- Exercise -
Restate word for word every line from the top of the data below down through the line that holds "Nearest PDB structures".

Records from a data collection
....................
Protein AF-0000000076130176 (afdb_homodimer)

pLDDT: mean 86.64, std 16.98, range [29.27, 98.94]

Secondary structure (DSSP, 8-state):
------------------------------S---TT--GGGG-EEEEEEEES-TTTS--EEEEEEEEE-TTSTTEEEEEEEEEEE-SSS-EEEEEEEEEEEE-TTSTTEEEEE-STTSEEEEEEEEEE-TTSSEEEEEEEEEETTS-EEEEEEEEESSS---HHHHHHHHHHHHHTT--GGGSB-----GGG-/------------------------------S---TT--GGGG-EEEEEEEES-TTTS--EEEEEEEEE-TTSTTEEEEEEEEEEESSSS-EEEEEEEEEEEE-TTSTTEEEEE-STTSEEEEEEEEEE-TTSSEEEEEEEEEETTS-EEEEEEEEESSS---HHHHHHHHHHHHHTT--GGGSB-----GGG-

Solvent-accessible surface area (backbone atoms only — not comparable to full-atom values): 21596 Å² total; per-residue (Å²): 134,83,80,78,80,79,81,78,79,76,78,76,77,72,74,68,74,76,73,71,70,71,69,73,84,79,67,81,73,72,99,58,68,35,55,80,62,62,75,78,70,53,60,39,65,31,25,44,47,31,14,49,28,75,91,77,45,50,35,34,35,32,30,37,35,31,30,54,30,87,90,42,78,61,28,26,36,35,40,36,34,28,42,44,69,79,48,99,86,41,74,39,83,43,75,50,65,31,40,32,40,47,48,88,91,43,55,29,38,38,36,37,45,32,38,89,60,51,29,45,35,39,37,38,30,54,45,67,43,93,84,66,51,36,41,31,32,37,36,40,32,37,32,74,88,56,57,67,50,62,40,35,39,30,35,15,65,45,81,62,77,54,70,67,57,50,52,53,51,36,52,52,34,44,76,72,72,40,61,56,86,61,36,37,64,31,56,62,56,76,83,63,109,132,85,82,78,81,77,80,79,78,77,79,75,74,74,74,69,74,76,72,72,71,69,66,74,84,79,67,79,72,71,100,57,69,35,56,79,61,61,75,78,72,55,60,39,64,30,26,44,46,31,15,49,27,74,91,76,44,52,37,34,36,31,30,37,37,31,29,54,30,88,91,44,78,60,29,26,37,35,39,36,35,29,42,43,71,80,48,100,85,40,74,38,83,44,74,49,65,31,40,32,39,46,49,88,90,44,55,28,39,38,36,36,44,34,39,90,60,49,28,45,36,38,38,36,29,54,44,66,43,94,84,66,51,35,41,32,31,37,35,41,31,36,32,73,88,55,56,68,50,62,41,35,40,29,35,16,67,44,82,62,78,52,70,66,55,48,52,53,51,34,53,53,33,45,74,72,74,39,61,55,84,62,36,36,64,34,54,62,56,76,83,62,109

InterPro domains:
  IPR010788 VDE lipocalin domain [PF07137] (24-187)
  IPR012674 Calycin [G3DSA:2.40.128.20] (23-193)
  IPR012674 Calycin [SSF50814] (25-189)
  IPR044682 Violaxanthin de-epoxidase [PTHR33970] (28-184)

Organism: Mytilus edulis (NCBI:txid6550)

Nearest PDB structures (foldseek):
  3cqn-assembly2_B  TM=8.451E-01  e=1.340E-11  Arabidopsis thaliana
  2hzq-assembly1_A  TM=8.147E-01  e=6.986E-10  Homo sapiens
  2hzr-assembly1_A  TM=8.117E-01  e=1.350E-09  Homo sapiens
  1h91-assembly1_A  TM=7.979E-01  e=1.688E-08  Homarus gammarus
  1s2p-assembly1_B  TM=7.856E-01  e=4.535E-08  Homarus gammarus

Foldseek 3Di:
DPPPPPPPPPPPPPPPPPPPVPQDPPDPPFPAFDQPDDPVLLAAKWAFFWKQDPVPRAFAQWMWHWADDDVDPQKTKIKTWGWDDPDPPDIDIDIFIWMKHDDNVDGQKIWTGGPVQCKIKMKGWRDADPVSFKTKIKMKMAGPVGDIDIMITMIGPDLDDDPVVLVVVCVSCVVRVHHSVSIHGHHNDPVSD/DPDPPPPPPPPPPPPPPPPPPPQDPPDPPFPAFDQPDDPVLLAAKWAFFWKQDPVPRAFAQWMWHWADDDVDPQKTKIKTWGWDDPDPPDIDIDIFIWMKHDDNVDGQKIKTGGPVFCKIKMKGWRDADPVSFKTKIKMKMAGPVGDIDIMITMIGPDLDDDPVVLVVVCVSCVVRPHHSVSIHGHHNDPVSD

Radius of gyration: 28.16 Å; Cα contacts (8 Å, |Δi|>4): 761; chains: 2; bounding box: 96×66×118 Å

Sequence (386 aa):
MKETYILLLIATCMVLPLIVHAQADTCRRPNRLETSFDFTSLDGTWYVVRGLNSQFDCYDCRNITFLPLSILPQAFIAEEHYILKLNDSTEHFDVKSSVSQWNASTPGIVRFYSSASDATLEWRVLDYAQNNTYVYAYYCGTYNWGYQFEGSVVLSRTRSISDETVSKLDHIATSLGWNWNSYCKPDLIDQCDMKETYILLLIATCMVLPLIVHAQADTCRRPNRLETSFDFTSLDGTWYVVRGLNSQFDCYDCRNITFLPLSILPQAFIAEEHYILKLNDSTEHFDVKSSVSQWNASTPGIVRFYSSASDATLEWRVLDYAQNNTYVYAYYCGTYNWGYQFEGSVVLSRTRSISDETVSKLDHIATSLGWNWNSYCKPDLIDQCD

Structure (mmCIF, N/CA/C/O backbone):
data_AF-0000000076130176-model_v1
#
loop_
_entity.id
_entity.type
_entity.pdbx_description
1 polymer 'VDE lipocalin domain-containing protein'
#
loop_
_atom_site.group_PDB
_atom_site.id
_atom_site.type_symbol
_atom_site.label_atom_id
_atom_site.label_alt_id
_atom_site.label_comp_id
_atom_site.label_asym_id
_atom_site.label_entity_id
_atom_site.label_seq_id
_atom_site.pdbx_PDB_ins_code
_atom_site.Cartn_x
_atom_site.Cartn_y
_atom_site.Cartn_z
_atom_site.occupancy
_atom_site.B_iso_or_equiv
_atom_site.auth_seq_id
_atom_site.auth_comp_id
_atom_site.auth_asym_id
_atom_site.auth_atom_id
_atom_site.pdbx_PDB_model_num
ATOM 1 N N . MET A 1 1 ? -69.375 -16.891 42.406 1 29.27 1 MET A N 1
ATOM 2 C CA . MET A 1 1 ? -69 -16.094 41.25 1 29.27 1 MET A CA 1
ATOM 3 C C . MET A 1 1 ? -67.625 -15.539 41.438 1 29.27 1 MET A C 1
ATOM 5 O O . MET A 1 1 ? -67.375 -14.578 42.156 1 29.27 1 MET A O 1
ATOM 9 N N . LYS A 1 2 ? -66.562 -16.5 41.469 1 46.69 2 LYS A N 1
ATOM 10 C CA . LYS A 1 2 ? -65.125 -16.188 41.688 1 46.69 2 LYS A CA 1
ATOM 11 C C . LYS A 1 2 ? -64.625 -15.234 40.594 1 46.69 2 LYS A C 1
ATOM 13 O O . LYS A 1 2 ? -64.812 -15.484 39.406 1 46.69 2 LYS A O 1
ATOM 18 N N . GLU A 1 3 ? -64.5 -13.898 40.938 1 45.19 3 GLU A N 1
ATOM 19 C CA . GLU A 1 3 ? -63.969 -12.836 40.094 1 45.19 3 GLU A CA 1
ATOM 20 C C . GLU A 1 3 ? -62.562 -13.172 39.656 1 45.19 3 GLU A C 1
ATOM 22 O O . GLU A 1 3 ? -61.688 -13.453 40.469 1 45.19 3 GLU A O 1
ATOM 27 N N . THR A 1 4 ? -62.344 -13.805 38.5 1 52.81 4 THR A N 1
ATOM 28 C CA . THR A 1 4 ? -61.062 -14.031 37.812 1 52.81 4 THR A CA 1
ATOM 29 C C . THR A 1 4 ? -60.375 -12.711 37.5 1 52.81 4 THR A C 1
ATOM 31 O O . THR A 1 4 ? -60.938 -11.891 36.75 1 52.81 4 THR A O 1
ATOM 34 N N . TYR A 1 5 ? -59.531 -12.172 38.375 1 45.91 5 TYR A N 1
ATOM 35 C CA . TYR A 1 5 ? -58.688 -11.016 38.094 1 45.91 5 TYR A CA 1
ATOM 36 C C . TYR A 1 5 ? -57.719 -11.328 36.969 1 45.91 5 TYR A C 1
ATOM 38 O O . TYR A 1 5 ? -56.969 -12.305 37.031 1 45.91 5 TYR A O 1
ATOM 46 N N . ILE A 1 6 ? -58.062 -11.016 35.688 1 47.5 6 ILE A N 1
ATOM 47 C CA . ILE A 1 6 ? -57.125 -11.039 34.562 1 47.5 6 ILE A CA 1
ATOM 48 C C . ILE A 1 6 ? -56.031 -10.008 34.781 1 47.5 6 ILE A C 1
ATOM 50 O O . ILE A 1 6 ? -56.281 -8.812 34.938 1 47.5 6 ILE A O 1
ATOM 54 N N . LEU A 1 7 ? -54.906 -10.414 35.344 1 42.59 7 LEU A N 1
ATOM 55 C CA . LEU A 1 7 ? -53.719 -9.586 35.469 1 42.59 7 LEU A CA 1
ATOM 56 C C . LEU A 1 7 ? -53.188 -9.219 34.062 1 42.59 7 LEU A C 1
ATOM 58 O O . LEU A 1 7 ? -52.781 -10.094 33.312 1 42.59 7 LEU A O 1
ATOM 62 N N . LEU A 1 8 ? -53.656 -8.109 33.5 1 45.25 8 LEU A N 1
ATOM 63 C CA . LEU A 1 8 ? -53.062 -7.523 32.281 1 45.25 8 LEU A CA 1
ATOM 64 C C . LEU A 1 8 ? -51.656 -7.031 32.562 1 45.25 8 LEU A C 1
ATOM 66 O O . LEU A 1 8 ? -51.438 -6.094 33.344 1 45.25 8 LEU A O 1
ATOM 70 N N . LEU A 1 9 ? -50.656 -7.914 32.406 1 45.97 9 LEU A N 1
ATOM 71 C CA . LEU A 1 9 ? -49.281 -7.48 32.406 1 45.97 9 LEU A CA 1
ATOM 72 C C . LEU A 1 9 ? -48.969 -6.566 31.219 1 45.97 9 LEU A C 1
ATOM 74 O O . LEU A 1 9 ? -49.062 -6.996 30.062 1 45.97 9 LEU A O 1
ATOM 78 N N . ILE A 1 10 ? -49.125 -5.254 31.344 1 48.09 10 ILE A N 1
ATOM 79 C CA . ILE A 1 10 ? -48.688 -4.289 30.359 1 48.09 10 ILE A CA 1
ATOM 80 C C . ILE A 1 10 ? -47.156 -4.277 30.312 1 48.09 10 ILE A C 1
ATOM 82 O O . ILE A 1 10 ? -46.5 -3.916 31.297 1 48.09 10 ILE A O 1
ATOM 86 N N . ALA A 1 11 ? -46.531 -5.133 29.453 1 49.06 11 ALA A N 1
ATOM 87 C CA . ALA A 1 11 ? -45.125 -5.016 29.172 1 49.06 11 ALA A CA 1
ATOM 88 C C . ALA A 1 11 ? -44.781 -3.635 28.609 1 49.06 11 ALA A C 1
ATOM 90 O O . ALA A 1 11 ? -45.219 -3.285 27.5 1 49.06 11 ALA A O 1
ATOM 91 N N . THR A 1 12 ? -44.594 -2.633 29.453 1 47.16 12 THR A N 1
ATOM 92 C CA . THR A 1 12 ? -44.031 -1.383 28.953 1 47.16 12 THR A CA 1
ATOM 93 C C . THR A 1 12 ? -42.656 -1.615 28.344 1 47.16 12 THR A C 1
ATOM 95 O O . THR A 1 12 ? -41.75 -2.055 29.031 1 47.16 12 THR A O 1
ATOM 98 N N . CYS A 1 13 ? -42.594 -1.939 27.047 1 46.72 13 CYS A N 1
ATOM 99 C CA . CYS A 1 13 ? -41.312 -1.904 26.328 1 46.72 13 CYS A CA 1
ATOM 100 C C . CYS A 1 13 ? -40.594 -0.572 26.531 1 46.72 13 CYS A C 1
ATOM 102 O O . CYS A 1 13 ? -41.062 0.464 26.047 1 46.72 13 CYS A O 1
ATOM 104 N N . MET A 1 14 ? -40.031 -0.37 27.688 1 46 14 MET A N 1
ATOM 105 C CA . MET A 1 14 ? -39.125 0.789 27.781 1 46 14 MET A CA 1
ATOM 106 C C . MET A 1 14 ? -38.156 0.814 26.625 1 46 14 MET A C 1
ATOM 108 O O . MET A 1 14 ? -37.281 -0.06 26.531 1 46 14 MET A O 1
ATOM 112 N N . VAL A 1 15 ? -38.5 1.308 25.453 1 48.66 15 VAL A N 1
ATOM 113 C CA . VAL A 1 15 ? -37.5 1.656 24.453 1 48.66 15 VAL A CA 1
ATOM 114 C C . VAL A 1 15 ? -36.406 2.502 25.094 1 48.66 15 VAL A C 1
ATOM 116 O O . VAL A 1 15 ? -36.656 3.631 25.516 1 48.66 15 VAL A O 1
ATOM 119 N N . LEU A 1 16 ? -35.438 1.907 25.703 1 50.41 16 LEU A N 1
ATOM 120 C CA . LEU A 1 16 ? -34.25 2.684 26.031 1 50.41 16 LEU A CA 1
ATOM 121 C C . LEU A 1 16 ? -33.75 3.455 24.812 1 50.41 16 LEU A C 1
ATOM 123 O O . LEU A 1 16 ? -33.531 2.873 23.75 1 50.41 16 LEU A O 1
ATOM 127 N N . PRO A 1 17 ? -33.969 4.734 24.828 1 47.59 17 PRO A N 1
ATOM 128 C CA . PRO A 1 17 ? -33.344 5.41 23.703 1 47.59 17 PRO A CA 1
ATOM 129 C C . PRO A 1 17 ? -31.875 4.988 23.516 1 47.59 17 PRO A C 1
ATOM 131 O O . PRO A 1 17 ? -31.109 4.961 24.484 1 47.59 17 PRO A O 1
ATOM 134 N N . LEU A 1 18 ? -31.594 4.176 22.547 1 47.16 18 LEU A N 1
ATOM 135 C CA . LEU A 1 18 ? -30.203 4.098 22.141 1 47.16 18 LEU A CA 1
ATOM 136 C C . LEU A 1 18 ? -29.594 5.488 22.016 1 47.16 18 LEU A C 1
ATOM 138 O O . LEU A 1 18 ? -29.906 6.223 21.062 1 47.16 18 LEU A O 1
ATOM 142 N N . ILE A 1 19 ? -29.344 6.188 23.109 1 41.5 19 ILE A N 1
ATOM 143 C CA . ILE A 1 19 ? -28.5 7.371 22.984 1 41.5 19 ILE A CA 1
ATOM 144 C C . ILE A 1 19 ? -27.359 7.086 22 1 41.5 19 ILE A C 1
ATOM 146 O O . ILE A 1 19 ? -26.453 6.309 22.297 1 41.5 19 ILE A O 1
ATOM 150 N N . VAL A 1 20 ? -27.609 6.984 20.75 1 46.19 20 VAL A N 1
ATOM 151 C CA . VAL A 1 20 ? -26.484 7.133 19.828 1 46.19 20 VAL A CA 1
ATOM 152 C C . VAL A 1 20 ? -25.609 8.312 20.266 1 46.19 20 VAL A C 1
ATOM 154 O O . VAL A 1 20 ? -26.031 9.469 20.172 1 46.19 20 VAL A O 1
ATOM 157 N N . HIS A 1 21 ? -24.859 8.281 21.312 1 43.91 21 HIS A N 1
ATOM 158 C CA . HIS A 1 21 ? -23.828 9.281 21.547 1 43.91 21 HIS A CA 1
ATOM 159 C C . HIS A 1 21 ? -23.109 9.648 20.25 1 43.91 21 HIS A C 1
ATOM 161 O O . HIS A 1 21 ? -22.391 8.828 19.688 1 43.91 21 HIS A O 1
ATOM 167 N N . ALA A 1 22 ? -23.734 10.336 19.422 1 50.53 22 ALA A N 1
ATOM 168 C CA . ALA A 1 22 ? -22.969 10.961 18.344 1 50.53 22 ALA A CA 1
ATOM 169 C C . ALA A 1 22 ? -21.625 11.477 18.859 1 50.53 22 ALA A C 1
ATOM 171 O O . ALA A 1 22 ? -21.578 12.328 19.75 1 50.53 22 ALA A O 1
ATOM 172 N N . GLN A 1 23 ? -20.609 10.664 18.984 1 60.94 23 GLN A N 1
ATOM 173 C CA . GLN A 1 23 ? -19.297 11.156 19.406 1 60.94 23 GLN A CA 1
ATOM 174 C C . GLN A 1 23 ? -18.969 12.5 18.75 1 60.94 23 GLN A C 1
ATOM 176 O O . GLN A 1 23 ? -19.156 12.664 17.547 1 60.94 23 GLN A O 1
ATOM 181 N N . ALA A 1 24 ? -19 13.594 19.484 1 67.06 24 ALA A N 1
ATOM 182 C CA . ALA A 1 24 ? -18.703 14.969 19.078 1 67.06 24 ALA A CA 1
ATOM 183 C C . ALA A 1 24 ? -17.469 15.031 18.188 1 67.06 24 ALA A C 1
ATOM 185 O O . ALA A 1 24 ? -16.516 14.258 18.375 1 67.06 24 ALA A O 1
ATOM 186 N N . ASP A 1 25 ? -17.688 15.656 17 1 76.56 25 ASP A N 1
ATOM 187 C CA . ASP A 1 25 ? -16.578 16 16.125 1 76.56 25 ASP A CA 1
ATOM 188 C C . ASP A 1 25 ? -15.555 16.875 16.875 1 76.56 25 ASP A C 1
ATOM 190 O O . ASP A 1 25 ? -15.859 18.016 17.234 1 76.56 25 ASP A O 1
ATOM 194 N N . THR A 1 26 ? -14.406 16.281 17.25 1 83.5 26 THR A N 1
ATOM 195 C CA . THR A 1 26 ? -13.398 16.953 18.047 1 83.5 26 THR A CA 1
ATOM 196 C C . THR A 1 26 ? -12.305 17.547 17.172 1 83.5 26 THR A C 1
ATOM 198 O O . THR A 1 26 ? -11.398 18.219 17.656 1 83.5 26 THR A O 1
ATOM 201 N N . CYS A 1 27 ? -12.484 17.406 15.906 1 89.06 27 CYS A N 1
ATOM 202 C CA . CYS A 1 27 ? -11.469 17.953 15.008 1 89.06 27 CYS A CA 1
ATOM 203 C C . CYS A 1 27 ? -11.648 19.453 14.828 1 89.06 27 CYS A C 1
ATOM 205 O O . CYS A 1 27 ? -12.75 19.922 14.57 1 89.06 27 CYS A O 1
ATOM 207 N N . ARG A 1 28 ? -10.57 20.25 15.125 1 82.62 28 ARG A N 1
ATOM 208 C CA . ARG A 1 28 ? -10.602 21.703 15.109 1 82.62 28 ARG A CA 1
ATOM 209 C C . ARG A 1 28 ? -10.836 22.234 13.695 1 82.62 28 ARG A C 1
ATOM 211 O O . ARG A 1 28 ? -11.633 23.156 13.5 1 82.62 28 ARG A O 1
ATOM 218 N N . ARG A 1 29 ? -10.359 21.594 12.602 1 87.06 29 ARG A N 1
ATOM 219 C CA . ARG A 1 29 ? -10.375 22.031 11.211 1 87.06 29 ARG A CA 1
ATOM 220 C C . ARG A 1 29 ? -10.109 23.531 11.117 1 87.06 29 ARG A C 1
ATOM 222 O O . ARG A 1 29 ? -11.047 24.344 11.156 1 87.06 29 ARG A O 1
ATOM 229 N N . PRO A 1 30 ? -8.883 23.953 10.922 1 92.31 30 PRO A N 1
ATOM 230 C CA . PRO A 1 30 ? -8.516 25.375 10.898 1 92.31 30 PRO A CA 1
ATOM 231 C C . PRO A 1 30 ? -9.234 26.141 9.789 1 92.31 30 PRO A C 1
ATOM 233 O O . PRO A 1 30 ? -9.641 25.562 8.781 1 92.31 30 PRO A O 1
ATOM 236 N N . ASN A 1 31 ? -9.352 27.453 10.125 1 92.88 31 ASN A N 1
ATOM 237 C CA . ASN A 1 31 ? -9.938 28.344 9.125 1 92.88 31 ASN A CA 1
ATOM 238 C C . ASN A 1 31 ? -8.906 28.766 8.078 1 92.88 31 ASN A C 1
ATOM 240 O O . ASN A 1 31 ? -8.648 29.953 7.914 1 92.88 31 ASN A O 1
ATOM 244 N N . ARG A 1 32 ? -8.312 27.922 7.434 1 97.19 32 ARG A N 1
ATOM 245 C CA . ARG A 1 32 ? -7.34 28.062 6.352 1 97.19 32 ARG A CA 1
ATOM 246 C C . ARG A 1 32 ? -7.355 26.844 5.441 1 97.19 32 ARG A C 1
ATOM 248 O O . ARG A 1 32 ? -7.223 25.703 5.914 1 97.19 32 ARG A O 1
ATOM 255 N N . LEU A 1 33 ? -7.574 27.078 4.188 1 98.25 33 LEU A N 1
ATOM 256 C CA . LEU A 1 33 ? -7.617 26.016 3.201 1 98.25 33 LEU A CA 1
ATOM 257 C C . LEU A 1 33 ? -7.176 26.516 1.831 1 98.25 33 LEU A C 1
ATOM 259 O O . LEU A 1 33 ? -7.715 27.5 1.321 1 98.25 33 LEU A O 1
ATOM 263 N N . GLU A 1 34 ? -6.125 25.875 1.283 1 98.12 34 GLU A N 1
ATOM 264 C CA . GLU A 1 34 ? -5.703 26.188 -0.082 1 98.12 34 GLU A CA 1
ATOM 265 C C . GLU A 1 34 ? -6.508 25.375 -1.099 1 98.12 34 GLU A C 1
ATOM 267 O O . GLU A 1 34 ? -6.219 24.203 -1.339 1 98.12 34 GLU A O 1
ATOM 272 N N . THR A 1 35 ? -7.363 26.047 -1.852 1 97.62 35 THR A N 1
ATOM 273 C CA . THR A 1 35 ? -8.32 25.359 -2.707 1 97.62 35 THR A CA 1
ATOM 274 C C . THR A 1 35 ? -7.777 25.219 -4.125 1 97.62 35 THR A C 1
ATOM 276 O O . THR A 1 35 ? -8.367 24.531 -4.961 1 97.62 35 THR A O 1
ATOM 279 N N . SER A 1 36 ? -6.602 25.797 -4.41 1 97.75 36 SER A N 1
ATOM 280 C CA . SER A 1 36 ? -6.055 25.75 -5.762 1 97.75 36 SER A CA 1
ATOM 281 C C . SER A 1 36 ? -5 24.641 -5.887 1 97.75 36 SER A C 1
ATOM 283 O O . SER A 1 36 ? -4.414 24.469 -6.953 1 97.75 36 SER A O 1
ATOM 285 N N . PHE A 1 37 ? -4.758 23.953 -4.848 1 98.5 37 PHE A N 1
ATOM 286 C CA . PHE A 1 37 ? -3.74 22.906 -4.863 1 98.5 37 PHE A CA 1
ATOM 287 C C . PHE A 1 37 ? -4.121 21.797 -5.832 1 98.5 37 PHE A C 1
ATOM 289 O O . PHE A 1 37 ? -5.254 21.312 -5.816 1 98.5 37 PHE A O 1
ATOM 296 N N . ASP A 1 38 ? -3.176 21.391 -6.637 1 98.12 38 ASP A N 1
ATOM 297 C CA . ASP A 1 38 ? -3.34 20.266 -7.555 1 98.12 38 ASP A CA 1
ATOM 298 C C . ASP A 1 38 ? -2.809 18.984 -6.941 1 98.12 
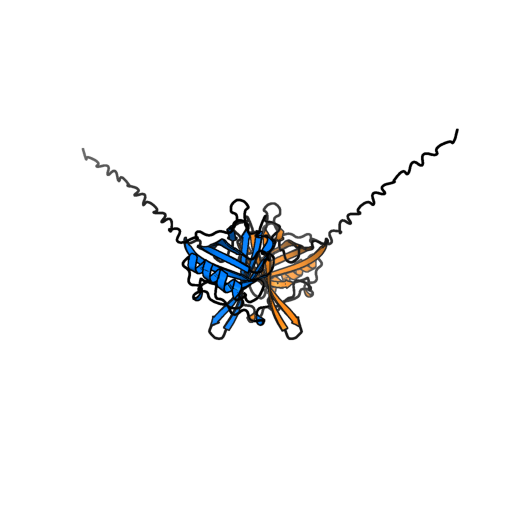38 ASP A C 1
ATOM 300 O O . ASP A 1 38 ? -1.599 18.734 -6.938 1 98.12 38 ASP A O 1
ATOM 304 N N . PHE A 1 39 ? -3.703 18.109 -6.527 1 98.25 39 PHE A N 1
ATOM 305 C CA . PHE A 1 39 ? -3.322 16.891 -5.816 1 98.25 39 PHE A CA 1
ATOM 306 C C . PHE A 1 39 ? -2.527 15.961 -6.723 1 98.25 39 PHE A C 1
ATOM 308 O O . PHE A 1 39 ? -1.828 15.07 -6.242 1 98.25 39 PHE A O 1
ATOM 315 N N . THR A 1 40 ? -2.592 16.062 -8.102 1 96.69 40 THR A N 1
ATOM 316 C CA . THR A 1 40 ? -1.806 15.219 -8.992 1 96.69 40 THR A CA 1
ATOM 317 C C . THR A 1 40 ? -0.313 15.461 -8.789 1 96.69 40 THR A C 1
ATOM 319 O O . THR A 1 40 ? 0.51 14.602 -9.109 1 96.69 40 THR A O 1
....................
- Response area -
Protein AF-0000000076130176 (afdb_homodimer)

pLDDT: mean 86.64, std 16.98, range [29.27, 98.94]

Secondary structure (DSSP, 8-state):
------------------------------S---TT--GGGG-EEEEEEEES-TTTS--EEEEEEEEE-TTSTTEEEEEEEEEEE-SSS-EEEEEEEEEEEE-TTSTTEEEEE-STTSEEEEEEEEEE-TTSSEEEEEEEEEETTS-EEEEEEEEESSS---HHHHHHHHHHHHHTT--GGGSB-----GGG-/------------------------------S---TT--GGGG-EEEEEEEES-TTTS--EEEEEEEEE-TTSTTEEEEEEEEEEESSSS-EEEEEEEEEEEE-TTSTTEEEEE-STTSEEEEEEEEEE-TTSSEEEEEEEEEETTS-EEEEEEEEESSS---HHHHHHHHHHHHHTT--GGGSB-----GGG-

Solvent-accessible surface area (backbone atoms only — not comparable to full-atom values): 21596 Å² total; per-residue (Å²): 134,83,80,78,80,79,81,78,79,76,78,76,77,72,74,68,74,76,73,71,70,71,69,73,84,79,67,81,73,72,99,58,68,35,55,80,62,62,75,78,70,53,60,39,65,31,25,44,47,31,14,49,28,75,91,77,45,50,35,34,35,32,30,37,35,31,30,54,30,87,90,42,78,61,28,26,36,35,40,36,34,28,42,44,69,79,48,99,86,41,74,39,83,43,75,50,65,31,40,32,40,47,48,88,91,43,55,29,38,38,36,37,45,32,38,89,60,51,29,45,35,39,37,38,30,54,45,67,43,93,84,66,51,36,41,31,32,37,36,40,32,37,32,74,88,56,57,67,50,62,40,35,39,30,35,15,65,45,81,62,77,54,70,67,57,50,52,53,51,36,52,52,34,44,76,72,72,40,61,56,86,61,36,37,64,31,56,62,56,76,83,63,109,132,85,82,78,81,77,80,79,78,77,79,75,74,74,74,69,74,76,72,72,71,69,66,74,84,79,67,79,72,71,100,57,69,35,56,79,61,61,75,78,72,55,60,39,64,30,26,44,46,31,15,49,27,74,91,76,44,52,37,34,36,31,30,37,37,31,29,54,30,88,91,44,78,60,29,26,37,35,39,36,35,29,42,43,71,80,48,100,85,40,74,38,83,44,74,49,65,31,40,32,39,46,49,88,90,44,55,28,39,38,36,36,44,34,39,90,60,49,28,45,36,38,38,36,29,54,44,66,43,94,84,66,51,35,41,32,31,37,35,41,31,36,32,73,88,55,56,68,50,62,41,35,40,29,35,16,67,44,82,62,78,52,70,66,55,48,52,53,51,34,53,53,33,45,74,72,74,39,61,55,84,62,36,36,64,34,54,62,56,76,83,62,109

InterPro domains:
  IPR010788 VDE lipocalin domain [PF07137] (24-187)
  IPR012674 Calycin [G3DSA:2.40.128.20] (23-193)
  IPR012674 Calycin [SSF50814] (25-189)
  IPR044682 Violaxanthin de-epoxidase [PTHR33970] (28-184)

Organism: Mytilus edulis (NCBI:txid6550)

Nearest PDB structures (foldseek):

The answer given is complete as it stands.